Лариса Андреевна уставилась на старшего сына, поджав губы. С ним не получится закатить скандал. Егор никогда не оправдывался, не отводил глаза, не спорил. Просто молчал и ждал, когда утихнет буря. Мать кричала, давя то на жалость, то на совесть, но ребенок не вступал в диспут. Да и воспротивился ее воле лишь один раз, когда она привела в дом Леонида Ржевского и сказала ребенку называть того папой. Егор не стал. У него был папа.

— Егор, что ты…

— Мам, что тебе так не нравится в Никите? Он нормальный парень…

— Ему семнадцать, а Нике всего пятнадцать! Тебя это не смущает?

— А должно? Нам с Серегой тоже было по пятнадцать, но внуков я у тебя чего-то не наблюдаю.

— Не сравнивай! С мальчиками не так! Не понимаешь? А если она как Лиза…

— Ника не Лиза! Почему ты вечно сравниваешь своих детей с кем-то?

Мать вспыхнула, точно в бензиновую лужу уронили спичку:

— Потому что знаю, если она забеременеет, вся жизнь под откос! Родить в шестнадцать, а потом всю жизнь расплачиваться за ошибку юности?

Последние слова вылетели как пули и… попали в цель. Взрослый ребенок молча принял на себя удар. Только глаза словно заволоклись грозовой тучей. Мать, побледнев, захлопнула рот, шагнула к сыну, протянула руку, чтоб погладить, но тот отвел плечо. Будто побрезговал.

— Сынок…

— Такое себе… ощущение. Будто в дерьмо головой макнули, — пробормотал Егор едва слышно. — Ошибка юности, значит… Ну, извини.

— Сынок! — уже более настойчиво позвала Лариса Андреевна, но парень на это лишь ухмыльнулся.

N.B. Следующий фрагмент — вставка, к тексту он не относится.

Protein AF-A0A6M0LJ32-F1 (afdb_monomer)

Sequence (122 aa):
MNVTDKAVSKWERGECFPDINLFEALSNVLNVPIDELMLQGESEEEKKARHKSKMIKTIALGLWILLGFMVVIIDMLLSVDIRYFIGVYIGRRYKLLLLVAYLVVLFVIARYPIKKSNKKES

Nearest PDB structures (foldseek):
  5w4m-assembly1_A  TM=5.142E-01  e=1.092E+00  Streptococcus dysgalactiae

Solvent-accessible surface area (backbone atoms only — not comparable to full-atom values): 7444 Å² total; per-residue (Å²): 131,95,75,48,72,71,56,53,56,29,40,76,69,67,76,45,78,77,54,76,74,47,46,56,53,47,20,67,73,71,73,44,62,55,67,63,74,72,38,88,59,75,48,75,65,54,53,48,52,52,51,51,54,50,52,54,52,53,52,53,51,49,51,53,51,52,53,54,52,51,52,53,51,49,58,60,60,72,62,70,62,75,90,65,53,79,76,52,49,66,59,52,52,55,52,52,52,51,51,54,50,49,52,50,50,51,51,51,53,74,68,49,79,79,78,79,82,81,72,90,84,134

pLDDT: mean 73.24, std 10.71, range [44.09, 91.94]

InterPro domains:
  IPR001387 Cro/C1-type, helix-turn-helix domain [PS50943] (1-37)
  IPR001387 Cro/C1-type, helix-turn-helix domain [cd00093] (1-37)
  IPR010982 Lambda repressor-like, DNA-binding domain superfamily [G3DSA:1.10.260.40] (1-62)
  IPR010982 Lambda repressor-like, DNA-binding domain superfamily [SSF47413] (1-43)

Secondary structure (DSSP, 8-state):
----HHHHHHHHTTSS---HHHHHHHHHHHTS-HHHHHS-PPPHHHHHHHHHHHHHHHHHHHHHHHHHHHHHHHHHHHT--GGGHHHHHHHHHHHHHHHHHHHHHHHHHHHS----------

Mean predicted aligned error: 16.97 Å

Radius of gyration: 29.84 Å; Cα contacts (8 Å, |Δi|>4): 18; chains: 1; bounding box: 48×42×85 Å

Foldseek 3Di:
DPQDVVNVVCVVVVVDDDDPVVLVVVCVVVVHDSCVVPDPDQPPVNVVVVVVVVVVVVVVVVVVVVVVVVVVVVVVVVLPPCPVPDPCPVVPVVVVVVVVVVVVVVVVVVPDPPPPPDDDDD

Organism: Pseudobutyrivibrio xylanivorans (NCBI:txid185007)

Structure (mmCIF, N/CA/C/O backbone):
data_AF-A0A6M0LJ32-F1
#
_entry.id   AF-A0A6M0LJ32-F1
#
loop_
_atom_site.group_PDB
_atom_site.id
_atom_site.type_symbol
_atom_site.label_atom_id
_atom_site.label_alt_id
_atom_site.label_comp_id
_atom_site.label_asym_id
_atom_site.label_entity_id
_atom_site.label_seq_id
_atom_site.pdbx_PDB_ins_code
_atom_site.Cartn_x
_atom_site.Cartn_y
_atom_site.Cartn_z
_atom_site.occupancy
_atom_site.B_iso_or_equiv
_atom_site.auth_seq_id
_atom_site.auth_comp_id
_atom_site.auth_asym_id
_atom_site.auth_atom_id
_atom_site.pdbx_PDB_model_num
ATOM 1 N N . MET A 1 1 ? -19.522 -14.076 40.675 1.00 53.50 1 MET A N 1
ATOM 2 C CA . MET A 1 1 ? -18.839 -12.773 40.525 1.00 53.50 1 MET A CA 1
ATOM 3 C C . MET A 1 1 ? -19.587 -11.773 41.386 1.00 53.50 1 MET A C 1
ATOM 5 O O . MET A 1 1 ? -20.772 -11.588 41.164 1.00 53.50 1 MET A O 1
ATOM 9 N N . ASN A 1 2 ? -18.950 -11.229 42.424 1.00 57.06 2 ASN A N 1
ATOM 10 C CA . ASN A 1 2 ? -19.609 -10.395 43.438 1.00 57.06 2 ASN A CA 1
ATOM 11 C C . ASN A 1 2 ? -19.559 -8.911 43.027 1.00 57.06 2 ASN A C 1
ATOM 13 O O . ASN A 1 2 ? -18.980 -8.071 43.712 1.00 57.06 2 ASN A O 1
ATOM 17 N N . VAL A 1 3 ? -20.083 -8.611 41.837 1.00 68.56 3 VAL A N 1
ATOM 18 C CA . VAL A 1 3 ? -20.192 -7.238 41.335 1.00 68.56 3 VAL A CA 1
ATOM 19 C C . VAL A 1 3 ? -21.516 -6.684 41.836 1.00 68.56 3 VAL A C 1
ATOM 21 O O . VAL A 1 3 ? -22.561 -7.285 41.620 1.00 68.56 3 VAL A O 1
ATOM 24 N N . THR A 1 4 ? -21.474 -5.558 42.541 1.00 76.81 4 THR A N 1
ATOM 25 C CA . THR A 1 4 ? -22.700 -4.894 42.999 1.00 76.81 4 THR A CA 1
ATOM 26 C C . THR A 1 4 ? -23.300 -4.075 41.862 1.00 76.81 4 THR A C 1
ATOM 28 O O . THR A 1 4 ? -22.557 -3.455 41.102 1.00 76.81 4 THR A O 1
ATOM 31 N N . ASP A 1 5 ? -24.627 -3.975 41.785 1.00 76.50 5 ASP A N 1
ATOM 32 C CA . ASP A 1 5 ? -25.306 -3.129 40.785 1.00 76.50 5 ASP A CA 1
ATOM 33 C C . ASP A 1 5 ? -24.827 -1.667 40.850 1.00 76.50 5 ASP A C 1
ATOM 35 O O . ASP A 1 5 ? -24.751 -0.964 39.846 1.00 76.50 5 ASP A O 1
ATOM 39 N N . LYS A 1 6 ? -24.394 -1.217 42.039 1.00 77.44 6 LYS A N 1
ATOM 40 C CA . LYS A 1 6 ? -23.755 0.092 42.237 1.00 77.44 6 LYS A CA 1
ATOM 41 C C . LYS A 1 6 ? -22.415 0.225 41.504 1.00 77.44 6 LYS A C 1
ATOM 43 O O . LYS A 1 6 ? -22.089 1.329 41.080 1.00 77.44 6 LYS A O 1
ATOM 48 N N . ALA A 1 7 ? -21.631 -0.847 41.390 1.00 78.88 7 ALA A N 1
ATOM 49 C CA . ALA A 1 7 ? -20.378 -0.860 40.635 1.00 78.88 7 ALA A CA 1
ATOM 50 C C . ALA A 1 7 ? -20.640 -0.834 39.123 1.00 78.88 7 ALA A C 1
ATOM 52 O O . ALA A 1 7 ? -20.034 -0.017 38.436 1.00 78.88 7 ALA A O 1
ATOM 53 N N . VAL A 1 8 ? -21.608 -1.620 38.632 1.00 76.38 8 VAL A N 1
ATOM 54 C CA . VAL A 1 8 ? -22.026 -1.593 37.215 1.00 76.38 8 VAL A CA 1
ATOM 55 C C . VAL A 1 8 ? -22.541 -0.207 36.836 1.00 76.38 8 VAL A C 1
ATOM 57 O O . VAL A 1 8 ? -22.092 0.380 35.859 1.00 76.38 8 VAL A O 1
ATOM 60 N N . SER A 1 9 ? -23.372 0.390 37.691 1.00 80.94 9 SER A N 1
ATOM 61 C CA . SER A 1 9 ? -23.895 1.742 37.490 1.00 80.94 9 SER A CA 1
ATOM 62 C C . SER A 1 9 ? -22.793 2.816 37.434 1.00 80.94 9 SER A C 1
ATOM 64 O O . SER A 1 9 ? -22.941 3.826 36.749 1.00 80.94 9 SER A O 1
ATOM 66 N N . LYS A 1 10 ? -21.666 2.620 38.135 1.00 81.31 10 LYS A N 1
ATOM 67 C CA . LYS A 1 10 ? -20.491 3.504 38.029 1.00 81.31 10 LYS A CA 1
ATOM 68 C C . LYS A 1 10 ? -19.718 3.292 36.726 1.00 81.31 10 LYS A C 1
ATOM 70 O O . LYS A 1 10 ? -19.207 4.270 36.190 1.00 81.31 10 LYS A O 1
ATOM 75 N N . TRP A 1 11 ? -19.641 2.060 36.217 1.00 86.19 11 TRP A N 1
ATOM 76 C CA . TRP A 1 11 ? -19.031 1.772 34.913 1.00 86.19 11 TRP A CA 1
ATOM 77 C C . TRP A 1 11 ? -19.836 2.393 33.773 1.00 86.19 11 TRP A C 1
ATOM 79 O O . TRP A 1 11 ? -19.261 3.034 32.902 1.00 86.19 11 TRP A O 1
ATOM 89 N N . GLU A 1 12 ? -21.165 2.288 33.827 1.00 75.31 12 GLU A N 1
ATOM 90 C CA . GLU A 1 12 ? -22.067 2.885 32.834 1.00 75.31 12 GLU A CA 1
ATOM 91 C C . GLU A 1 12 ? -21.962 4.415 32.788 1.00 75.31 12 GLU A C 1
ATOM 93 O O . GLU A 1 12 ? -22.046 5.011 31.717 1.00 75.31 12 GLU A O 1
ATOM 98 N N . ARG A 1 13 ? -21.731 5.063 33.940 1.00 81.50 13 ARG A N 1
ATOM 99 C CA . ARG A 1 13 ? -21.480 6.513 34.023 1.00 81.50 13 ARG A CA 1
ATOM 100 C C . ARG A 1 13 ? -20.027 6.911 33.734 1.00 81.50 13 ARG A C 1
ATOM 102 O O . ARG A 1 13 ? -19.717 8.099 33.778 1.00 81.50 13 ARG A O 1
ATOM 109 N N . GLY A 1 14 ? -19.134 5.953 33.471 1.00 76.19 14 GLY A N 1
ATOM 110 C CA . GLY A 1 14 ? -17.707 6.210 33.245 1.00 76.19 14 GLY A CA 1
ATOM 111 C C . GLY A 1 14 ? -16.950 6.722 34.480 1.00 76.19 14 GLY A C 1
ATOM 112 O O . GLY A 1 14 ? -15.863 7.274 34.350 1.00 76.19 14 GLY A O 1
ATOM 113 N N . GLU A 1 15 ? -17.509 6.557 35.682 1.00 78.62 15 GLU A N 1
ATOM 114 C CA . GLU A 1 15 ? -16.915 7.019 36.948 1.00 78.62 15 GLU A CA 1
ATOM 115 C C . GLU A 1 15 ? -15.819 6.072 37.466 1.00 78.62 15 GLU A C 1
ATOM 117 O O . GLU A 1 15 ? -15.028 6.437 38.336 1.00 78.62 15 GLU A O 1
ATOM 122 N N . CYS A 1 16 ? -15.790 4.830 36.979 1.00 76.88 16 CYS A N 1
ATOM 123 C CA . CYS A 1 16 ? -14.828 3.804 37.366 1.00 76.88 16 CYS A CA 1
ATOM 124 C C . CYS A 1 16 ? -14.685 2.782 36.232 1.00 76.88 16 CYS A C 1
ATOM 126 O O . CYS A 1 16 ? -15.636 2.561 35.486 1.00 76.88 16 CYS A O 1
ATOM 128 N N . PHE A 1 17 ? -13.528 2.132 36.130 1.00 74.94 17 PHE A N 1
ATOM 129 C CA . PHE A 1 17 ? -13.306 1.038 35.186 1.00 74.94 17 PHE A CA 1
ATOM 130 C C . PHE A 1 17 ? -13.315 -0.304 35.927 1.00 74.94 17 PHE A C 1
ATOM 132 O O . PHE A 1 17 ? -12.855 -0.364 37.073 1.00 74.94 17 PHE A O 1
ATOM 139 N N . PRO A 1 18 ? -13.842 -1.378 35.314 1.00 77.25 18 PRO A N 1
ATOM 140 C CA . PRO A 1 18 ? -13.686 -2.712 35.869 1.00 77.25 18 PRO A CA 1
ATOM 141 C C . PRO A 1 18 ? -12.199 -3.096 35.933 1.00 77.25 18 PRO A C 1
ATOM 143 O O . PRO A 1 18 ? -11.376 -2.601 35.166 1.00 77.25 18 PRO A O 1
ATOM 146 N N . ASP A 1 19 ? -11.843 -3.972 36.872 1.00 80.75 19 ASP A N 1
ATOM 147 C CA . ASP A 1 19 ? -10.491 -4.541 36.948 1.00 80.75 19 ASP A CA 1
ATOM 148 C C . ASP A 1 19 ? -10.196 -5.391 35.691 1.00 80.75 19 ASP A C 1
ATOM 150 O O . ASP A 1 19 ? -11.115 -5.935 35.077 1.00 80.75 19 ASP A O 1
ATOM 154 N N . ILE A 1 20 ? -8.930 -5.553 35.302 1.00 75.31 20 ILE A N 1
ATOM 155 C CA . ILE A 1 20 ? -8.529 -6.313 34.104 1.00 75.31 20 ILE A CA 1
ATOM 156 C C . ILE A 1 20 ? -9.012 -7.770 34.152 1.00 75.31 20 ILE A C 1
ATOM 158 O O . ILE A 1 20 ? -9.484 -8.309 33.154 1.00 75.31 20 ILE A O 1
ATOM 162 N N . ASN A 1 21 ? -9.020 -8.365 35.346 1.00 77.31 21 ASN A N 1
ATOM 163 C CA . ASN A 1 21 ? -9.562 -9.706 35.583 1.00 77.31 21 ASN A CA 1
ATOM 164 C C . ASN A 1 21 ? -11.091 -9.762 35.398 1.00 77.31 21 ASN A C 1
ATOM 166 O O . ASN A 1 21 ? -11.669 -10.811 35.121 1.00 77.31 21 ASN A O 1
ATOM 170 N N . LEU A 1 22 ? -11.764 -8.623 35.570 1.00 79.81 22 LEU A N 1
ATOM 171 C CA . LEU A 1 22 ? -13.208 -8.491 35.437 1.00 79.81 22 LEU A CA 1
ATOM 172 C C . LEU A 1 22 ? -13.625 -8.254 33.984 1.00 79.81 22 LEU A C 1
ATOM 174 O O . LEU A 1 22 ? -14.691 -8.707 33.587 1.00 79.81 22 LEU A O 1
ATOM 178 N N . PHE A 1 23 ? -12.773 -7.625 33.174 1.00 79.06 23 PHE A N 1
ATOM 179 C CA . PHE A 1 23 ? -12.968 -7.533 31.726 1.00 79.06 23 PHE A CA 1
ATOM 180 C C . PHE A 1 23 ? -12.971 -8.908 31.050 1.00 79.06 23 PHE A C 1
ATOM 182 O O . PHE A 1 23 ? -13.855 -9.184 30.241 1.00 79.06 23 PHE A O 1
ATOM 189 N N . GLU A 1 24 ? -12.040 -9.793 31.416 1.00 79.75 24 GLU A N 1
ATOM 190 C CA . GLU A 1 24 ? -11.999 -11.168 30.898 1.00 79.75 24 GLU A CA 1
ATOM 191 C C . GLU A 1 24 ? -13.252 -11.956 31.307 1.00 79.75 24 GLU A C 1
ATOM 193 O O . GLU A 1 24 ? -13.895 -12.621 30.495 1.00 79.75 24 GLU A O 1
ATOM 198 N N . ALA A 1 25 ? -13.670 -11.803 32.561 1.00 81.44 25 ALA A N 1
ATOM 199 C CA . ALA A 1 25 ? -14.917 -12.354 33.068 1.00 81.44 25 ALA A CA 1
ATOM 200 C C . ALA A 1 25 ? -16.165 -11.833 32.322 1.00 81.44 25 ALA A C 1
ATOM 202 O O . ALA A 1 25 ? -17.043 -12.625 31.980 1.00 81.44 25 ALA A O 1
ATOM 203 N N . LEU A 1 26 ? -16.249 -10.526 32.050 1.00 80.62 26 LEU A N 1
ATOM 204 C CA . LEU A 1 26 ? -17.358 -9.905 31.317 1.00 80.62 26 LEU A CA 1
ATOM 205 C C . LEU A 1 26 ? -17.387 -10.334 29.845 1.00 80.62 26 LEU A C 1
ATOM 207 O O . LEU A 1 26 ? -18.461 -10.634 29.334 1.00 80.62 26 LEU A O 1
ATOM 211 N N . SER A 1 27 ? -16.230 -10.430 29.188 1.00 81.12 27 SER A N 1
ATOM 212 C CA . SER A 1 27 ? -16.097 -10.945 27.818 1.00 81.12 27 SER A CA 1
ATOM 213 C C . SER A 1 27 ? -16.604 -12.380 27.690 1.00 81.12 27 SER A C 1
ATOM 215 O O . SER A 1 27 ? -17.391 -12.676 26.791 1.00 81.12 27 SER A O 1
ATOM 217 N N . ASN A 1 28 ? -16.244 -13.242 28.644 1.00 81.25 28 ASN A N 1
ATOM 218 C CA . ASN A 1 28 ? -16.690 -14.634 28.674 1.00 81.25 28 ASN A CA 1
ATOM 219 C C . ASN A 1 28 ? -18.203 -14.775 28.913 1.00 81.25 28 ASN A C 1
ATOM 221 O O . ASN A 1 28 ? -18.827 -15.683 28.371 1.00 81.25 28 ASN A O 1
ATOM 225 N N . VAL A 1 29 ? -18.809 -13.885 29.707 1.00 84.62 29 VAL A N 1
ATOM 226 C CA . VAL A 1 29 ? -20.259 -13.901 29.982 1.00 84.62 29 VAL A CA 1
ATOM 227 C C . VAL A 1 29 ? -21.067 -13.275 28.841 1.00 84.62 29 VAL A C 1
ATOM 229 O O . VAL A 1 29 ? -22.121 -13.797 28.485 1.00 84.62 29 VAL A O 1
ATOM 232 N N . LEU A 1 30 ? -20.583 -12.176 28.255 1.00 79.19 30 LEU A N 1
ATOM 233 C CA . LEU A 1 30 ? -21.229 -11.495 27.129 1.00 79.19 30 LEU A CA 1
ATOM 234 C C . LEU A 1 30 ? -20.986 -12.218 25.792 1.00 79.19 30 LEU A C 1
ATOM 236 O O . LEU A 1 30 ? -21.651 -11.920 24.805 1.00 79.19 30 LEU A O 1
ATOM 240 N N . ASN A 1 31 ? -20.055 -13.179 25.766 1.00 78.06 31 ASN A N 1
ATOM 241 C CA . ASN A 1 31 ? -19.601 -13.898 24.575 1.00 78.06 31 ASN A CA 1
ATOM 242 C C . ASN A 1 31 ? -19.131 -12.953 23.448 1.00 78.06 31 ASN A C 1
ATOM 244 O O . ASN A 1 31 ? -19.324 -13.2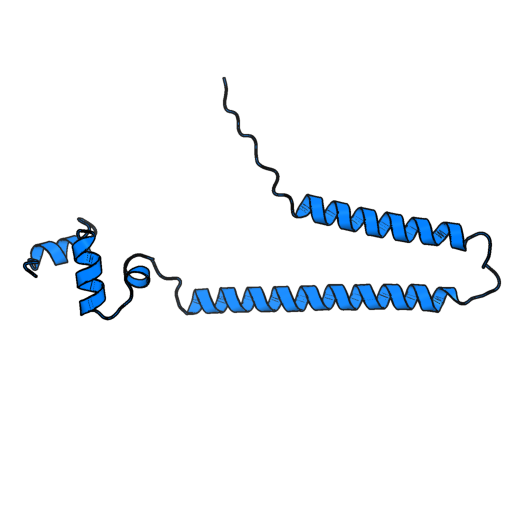21 22.263 1.00 78.06 31 ASN A O 1
ATOM 248 N N . VAL A 1 32 ? -18.534 -11.825 23.836 1.00 77.69 32 VAL A N 1
ATOM 249 C CA . VAL A 1 32 ? -17.963 -10.802 22.949 1.00 77.69 32 VAL A CA 1
ATOM 250 C C . VAL A 1 32 ? -16.475 -10.718 23.270 1.00 77.69 32 VAL A C 1
ATOM 252 O O . VAL A 1 32 ? -16.135 -10.678 24.455 1.00 77.69 32 VAL A O 1
ATOM 255 N N . PRO A 1 33 ? -15.571 -10.706 22.277 1.00 76.81 33 PRO A N 1
ATOM 256 C CA . PRO A 1 33 ? -14.136 -10.643 22.529 1.00 76.81 33 PRO A CA 1
ATOM 257 C C . PRO A 1 33 ? -13.756 -9.376 23.307 1.00 76.81 33 PRO A C 1
ATOM 259 O O . PRO A 1 33 ? -14.307 -8.302 23.074 1.00 76.81 33 PRO A O 1
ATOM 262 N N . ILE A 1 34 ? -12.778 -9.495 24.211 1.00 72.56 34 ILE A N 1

— Я всегда знал, что не был желанным… Киндер-сюрприз по «залету». Что тут скажешь… Спасибо, что хоть не рассказывала, как пыталась от меня избавиться…

— Егор! Что ты такое говоришь? Как ты…

— Мама, а неплохой такой «откос» у тебя получился. Образование получила, работаешь там, где мечтала. Вот только…

— Сынок. Ты пойми…

— Я знаю, мам. Я видел свое свидетельство о рождении и с математикой у меня всё ок. Знаю, как ты училась потом… Знаю, что ты была не готова. Но не ты одна. Отец тоже не был готов…

Лариса Андреевна вновь поджала губы. Разговоры о бывшем муже она на дух не переносила.

— Вот только давай не будем о нем, — сказала она мрачно.

И вот тогда Егор вспыхнул. Он заговорил, а матери стало казаться, что он даже подсвечивается синим холодным огнем. Это была так неожиданно, что женщина и слово вставить не могла.

— Почему это? Что не так с моим отцом? Ты сама его когда-то выбрала. Сама взяла его руку, так почему же… — и Егор вдруг замолк. Стоял смотрел на мать, назвавшую его ошибкой молодости, а в душе тлел и тлел уголек обиды, мальчишеских невыплаканных слез и непонимания.

«Ну как так? Как? Ведь они же горели когда-то так сильно, что даже переступили черту дозволенного! Любили друг друга, как Ромео и Джульетта! Куда? Куда всё это делось? Выгорело? Умерло?»— в который раз не давало покоя.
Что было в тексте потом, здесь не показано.